» **Problem description**: Could you reproduce the lines below from the one with "ATOM 136 N N" through the one with "ATOM 159 O O"? Keep both ends and add nothing.

» **Material provided**:
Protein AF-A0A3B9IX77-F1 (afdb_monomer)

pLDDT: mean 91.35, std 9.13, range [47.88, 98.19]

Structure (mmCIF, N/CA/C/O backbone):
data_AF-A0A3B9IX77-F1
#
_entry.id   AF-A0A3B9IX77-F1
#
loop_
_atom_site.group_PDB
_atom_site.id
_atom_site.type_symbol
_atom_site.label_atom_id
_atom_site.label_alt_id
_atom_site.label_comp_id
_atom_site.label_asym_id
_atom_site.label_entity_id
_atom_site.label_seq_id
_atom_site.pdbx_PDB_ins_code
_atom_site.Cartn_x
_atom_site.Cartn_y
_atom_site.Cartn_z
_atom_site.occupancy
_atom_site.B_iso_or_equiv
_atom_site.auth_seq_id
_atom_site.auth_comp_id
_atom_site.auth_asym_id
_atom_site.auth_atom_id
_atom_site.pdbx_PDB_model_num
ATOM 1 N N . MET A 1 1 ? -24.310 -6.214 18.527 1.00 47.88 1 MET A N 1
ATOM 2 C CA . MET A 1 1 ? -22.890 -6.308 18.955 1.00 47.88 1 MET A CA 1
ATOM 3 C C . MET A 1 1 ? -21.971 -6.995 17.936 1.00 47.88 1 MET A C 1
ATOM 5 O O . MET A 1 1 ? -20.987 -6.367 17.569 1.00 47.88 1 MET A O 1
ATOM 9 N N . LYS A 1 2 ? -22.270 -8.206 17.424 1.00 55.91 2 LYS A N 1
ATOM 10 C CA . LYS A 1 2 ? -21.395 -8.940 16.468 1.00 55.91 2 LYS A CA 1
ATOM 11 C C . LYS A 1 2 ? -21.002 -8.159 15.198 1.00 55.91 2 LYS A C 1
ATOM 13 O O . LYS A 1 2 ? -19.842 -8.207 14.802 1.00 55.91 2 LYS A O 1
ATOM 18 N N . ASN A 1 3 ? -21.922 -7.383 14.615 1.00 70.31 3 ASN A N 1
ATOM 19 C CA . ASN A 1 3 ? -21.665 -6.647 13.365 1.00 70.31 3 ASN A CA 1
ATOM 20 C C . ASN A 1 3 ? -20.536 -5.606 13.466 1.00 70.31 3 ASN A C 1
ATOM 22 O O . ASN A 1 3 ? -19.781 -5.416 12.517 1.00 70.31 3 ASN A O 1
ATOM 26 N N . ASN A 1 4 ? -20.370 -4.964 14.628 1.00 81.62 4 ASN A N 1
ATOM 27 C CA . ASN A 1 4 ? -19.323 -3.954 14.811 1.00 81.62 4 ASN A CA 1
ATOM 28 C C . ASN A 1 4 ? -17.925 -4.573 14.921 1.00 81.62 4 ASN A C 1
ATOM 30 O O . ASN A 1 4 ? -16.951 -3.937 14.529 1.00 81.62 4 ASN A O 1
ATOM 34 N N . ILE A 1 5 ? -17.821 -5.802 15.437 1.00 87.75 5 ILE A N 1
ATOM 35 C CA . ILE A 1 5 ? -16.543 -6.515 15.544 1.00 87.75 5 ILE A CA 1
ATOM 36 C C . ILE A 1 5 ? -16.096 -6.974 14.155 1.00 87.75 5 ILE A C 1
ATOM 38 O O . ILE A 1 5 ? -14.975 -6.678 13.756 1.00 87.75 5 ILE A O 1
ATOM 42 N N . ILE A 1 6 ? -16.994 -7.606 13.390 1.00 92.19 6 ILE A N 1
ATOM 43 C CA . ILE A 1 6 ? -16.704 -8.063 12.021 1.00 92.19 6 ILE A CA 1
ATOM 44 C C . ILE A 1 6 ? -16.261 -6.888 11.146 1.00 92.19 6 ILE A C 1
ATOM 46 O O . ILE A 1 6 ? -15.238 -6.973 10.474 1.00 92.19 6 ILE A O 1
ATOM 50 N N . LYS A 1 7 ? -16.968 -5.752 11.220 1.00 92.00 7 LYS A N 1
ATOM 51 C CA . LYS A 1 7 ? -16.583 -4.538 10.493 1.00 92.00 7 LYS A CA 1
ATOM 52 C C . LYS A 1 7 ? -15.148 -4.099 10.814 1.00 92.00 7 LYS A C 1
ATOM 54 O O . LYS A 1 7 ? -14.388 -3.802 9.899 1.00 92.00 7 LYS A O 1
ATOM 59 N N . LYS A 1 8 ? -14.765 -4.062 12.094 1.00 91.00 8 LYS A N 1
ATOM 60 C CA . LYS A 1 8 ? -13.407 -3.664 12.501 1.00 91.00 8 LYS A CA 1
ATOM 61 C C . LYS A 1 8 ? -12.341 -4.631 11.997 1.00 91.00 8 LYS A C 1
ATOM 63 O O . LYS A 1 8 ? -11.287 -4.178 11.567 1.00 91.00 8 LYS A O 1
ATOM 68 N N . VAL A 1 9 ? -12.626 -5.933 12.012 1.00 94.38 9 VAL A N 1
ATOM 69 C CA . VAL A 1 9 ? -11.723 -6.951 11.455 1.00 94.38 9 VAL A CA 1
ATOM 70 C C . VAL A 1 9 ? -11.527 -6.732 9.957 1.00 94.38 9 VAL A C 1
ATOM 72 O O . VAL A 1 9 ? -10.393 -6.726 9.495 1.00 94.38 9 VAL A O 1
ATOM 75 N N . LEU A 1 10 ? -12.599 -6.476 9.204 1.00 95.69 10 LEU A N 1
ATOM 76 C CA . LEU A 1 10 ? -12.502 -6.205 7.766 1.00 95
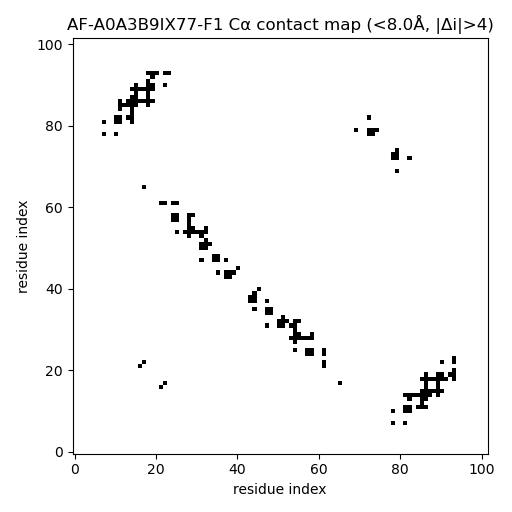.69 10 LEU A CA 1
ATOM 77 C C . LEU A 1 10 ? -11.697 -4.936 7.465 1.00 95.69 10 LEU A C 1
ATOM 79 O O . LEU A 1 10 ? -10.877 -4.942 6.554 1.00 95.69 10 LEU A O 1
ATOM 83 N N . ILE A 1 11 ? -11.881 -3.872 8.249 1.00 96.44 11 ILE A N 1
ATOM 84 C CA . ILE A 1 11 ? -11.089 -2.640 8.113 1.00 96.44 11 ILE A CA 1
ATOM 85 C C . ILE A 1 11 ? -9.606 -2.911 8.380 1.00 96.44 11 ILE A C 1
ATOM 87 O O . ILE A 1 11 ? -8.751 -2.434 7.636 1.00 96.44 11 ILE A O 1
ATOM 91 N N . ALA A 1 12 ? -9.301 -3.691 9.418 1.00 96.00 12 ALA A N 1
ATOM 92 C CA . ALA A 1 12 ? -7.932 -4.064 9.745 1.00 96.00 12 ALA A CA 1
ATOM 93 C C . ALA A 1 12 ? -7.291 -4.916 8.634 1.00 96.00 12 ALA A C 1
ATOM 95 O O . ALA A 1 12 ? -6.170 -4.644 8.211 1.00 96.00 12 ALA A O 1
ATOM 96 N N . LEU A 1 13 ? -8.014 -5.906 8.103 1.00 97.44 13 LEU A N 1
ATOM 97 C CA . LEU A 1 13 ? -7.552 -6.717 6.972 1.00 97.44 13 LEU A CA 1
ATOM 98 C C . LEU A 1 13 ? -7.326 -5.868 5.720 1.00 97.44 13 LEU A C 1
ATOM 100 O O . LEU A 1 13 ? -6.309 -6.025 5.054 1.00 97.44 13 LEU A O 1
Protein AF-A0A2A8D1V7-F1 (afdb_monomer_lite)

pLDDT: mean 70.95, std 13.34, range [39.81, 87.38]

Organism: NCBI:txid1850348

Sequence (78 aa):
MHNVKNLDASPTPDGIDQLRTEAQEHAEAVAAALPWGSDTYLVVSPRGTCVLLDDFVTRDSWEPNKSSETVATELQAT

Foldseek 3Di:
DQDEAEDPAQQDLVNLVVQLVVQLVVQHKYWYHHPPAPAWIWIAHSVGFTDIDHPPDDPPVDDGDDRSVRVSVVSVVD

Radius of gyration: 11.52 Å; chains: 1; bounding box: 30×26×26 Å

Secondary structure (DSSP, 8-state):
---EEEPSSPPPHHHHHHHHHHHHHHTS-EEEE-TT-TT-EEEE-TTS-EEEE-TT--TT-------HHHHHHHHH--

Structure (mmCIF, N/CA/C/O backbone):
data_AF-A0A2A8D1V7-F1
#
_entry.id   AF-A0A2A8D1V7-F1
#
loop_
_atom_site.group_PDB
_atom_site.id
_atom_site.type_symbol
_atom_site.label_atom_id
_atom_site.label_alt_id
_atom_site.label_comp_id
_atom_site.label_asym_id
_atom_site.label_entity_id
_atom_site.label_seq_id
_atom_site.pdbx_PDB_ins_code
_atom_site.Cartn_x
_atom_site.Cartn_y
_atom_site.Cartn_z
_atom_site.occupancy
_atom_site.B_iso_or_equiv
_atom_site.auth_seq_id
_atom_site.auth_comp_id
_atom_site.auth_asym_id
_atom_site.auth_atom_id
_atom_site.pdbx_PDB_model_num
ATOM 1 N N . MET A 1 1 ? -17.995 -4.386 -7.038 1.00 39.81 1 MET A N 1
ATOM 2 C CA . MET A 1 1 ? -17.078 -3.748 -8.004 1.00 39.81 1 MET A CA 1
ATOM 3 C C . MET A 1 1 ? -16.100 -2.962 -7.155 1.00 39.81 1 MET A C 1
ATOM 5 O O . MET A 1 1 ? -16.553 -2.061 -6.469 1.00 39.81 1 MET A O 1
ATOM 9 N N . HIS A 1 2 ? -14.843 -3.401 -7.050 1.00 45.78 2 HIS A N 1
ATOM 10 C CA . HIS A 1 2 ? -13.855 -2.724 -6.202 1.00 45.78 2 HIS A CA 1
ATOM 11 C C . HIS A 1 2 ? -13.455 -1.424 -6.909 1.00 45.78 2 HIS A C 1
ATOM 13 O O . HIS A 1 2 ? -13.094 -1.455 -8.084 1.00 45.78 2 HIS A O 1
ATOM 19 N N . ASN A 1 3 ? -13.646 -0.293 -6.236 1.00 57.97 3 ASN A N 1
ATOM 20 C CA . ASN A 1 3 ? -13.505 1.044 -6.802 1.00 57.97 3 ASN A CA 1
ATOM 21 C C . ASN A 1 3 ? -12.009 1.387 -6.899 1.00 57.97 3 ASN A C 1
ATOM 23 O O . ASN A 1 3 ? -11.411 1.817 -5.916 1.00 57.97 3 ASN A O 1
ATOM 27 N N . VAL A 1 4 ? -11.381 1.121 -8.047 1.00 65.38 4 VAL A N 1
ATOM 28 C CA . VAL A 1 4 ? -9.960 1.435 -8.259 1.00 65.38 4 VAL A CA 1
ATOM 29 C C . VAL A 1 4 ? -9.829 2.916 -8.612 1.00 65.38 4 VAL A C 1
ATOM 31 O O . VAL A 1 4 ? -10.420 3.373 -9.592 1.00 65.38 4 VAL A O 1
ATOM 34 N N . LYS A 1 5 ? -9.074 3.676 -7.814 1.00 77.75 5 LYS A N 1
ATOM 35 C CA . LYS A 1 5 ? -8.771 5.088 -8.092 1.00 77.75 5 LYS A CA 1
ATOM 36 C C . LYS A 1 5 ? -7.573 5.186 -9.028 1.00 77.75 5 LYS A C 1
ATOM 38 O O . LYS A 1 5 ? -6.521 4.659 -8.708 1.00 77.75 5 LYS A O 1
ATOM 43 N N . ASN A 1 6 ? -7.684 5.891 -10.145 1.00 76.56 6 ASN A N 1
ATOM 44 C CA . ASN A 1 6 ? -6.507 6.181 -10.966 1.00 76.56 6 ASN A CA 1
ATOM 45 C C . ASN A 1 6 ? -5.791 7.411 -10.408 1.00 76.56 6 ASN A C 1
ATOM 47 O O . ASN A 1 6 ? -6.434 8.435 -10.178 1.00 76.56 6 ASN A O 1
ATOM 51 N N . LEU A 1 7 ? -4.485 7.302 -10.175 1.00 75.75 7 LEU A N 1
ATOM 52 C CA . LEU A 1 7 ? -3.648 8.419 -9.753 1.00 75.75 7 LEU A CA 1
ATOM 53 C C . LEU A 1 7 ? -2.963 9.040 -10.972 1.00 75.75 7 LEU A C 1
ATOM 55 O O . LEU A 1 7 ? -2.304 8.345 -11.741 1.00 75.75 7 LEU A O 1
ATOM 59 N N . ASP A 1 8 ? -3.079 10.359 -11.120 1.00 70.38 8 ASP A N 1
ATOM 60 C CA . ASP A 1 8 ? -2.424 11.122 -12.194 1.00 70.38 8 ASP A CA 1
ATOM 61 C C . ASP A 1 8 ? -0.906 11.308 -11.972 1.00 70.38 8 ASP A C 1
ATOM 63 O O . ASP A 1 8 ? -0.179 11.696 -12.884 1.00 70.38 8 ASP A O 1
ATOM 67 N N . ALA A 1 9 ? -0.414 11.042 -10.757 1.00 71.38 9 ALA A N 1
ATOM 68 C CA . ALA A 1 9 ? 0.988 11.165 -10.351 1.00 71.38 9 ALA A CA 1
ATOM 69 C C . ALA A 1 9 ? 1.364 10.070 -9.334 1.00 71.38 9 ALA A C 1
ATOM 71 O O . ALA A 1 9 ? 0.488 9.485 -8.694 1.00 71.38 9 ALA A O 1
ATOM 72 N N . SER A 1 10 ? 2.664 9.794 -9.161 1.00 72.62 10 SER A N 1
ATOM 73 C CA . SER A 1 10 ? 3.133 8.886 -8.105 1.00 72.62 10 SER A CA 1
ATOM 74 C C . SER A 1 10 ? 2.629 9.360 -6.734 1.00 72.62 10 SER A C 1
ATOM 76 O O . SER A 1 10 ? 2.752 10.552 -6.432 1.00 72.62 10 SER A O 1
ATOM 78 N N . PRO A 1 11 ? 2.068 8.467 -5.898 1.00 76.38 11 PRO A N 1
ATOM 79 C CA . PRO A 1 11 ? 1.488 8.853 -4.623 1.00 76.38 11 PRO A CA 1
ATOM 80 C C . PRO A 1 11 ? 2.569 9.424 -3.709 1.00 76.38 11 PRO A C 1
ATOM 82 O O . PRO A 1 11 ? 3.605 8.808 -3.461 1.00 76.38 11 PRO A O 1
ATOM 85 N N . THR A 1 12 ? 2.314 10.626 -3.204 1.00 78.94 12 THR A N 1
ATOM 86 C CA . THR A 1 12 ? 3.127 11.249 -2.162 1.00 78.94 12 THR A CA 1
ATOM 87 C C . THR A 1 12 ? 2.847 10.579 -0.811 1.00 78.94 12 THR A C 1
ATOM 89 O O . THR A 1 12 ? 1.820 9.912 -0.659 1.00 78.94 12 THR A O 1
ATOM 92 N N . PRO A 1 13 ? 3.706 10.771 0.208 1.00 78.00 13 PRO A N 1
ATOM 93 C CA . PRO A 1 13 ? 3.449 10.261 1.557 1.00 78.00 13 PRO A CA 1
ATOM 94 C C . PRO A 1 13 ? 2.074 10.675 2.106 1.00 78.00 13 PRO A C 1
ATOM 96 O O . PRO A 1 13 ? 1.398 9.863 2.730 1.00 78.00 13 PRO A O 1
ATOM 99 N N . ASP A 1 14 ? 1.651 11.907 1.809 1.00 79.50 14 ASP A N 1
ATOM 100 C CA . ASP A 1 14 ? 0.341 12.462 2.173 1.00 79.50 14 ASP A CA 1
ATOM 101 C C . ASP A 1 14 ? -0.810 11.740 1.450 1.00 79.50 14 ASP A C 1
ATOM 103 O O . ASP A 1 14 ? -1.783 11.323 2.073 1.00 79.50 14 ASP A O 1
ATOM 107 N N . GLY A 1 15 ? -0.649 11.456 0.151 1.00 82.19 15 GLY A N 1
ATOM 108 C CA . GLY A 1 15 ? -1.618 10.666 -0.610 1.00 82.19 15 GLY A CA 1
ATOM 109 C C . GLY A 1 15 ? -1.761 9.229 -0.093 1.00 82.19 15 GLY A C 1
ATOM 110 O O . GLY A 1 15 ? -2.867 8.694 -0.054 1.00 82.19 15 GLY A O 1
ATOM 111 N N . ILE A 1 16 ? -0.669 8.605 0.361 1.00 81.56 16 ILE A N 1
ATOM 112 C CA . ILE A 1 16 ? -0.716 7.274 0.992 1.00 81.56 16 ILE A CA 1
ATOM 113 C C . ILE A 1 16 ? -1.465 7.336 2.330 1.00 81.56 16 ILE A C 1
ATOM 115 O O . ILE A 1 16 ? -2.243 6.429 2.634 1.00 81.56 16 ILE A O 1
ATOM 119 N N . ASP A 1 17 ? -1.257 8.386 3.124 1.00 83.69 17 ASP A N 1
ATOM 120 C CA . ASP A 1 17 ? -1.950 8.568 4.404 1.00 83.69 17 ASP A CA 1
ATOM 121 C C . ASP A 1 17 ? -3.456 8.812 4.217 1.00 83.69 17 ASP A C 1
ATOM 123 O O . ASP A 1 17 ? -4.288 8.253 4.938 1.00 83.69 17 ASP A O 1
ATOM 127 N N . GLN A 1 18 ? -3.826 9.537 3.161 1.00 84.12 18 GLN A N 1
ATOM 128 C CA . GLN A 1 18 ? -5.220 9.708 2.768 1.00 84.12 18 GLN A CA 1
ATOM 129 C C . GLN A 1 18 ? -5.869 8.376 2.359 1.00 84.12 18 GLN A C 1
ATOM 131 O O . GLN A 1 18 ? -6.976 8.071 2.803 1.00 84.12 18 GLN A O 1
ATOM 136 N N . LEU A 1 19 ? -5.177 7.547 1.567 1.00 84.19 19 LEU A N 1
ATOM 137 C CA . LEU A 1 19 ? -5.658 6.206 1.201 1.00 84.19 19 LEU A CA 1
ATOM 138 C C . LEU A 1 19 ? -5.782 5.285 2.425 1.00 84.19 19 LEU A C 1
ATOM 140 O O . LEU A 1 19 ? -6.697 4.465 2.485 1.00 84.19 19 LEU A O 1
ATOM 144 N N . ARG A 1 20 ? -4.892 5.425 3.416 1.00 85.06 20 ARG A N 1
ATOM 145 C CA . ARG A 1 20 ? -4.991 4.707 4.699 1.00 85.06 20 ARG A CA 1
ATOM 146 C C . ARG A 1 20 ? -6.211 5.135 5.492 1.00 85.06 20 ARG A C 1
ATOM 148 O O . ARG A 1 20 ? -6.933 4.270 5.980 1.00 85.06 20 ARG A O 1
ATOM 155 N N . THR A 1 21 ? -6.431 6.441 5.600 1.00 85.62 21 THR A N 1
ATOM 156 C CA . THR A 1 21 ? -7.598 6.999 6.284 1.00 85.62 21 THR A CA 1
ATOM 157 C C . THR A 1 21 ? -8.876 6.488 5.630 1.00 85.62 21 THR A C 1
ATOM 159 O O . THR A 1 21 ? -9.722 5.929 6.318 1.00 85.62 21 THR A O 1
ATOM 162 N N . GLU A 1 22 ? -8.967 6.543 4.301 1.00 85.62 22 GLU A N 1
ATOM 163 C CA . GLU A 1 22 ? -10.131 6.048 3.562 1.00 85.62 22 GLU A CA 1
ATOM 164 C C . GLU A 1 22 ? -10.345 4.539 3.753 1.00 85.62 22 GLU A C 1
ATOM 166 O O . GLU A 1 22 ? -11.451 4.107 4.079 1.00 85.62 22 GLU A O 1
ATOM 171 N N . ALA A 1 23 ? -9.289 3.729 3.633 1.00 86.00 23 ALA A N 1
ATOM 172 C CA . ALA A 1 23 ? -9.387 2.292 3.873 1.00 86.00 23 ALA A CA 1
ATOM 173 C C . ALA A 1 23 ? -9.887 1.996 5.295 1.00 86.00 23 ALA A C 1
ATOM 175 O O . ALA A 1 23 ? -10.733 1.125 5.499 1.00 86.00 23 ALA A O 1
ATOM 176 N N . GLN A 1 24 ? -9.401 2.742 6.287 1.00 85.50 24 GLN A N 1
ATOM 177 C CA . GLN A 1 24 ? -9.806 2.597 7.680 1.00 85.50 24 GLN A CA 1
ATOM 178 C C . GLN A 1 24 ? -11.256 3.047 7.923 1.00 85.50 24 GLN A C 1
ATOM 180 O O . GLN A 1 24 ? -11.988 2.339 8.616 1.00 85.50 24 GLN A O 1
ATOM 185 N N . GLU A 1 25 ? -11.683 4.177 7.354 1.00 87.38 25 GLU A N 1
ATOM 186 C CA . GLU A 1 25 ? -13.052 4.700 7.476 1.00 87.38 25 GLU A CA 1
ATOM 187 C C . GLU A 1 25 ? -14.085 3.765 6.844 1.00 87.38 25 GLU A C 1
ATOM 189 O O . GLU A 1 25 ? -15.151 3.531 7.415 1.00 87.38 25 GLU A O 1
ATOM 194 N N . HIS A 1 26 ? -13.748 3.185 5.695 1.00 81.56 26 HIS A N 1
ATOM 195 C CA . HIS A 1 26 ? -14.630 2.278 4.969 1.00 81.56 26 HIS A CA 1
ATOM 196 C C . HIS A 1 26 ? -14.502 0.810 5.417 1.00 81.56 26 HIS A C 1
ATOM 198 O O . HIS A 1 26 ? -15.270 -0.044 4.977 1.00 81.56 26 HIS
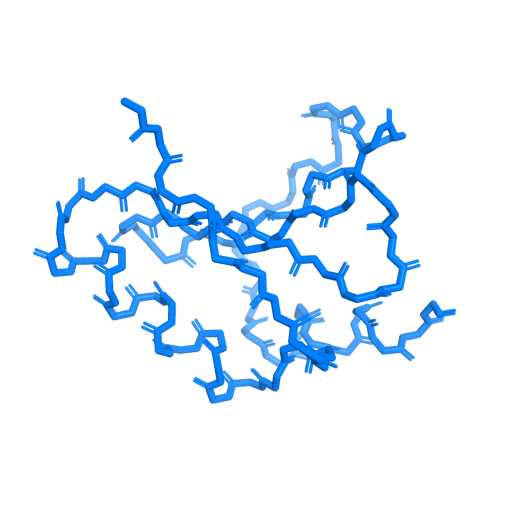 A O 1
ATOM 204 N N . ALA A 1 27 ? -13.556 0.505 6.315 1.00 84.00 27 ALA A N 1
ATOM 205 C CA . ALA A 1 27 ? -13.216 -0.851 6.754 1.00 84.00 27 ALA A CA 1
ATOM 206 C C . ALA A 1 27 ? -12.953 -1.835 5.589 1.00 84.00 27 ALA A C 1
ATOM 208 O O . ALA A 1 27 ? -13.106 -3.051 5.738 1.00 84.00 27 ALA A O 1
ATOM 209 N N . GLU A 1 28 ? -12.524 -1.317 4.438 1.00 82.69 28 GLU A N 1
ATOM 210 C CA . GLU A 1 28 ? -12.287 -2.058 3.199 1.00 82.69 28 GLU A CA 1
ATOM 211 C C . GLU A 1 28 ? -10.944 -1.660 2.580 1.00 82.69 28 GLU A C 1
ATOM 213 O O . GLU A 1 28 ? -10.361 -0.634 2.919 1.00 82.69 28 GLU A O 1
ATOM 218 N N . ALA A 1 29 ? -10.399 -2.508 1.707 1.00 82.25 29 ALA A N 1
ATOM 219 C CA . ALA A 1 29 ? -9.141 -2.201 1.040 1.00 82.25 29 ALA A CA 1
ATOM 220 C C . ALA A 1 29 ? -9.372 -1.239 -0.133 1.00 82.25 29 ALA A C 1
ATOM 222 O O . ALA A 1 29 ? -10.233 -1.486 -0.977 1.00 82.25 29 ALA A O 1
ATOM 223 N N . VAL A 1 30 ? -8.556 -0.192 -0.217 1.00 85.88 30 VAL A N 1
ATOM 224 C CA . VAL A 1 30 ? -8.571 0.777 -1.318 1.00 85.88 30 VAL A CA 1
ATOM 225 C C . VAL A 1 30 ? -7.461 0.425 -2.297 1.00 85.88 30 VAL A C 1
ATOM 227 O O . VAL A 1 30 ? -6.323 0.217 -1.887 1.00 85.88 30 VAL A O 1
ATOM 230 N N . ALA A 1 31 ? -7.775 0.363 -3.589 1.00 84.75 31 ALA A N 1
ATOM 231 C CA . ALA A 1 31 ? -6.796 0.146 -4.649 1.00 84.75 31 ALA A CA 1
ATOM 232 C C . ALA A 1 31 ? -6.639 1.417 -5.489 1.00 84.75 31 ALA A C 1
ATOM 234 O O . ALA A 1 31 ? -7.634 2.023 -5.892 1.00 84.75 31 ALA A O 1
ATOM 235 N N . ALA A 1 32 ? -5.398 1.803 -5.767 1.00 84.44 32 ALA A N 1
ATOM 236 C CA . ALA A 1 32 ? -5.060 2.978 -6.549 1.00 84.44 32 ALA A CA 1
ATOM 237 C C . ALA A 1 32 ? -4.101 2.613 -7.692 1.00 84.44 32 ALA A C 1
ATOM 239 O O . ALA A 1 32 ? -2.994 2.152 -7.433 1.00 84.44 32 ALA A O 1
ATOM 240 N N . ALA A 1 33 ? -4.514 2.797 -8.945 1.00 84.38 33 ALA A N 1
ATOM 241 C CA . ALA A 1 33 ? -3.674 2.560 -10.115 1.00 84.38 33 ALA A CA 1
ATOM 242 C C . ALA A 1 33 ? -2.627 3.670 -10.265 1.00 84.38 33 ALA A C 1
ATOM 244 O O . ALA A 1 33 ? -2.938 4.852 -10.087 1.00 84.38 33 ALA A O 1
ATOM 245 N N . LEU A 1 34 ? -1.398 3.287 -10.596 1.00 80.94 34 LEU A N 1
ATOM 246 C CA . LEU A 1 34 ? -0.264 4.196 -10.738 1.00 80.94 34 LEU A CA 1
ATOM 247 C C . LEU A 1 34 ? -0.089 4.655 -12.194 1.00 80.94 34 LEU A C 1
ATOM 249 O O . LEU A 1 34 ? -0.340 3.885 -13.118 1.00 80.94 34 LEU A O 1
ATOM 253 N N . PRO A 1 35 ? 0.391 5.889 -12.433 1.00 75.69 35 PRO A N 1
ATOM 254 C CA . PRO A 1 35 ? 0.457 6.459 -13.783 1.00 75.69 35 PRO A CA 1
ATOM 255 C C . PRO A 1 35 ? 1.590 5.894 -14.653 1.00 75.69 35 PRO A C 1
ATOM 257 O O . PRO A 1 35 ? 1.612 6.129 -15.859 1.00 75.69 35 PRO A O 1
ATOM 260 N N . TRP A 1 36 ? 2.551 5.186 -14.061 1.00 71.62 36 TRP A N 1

» **Exercise solution**:
ATOM 136 N N . LEU A 1 19 ? -5.177 7.547 1.567 1.00 84.19 19 LEU A N 1
ATOM 137 C CA . LEU A 1 19 ? -5.658 6.206 1.201 1.00 84.19 19 LEU A CA 1
ATOM 138 C C . LEU A 1 19 ? -5.782 5.285 2.425 1.00 84.19 19 LEU A C 1
ATOM 140 O O . LEU A 1 19 ? -6.697 4.465 2.485 1.00 84.19 19 LEU A O 1
ATOM 144 N N . ARG A 1 20 ? -4.892 5.425 3.416 1.00 85.06 20 ARG A N 1
ATOM 145 C CA . ARG A 1 20 ? -4.991 4.707 4.699 1.00 85.06 20 ARG A CA 1
ATOM 146 C C . ARG A 1 20 ? -6.211 5.135 5.492 1.00 85.06 20 ARG A C 1
ATOM 148 O O . ARG A 1 20 ? -6.933 4.270 5.980 1.00 85.06 20 ARG A O 1
ATOM 155 N N . THR A 1 21 ? -6.431 6.441 5.600 1.00 85.62 21 THR A N 1
ATOM 156 C CA . THR A 1 21 ? -7.598 6.999 6.284 1.00 85.62 21 THR A CA 1
ATOM 157 C C . THR A 1 21 ? -8.876 6.488 5.630 1.00 85.62 21 THR A C 1
ATOM 159 O O . THR A 1 21 ? -9.722 5.929 6.318 1.00 85.62 21 THR A O 1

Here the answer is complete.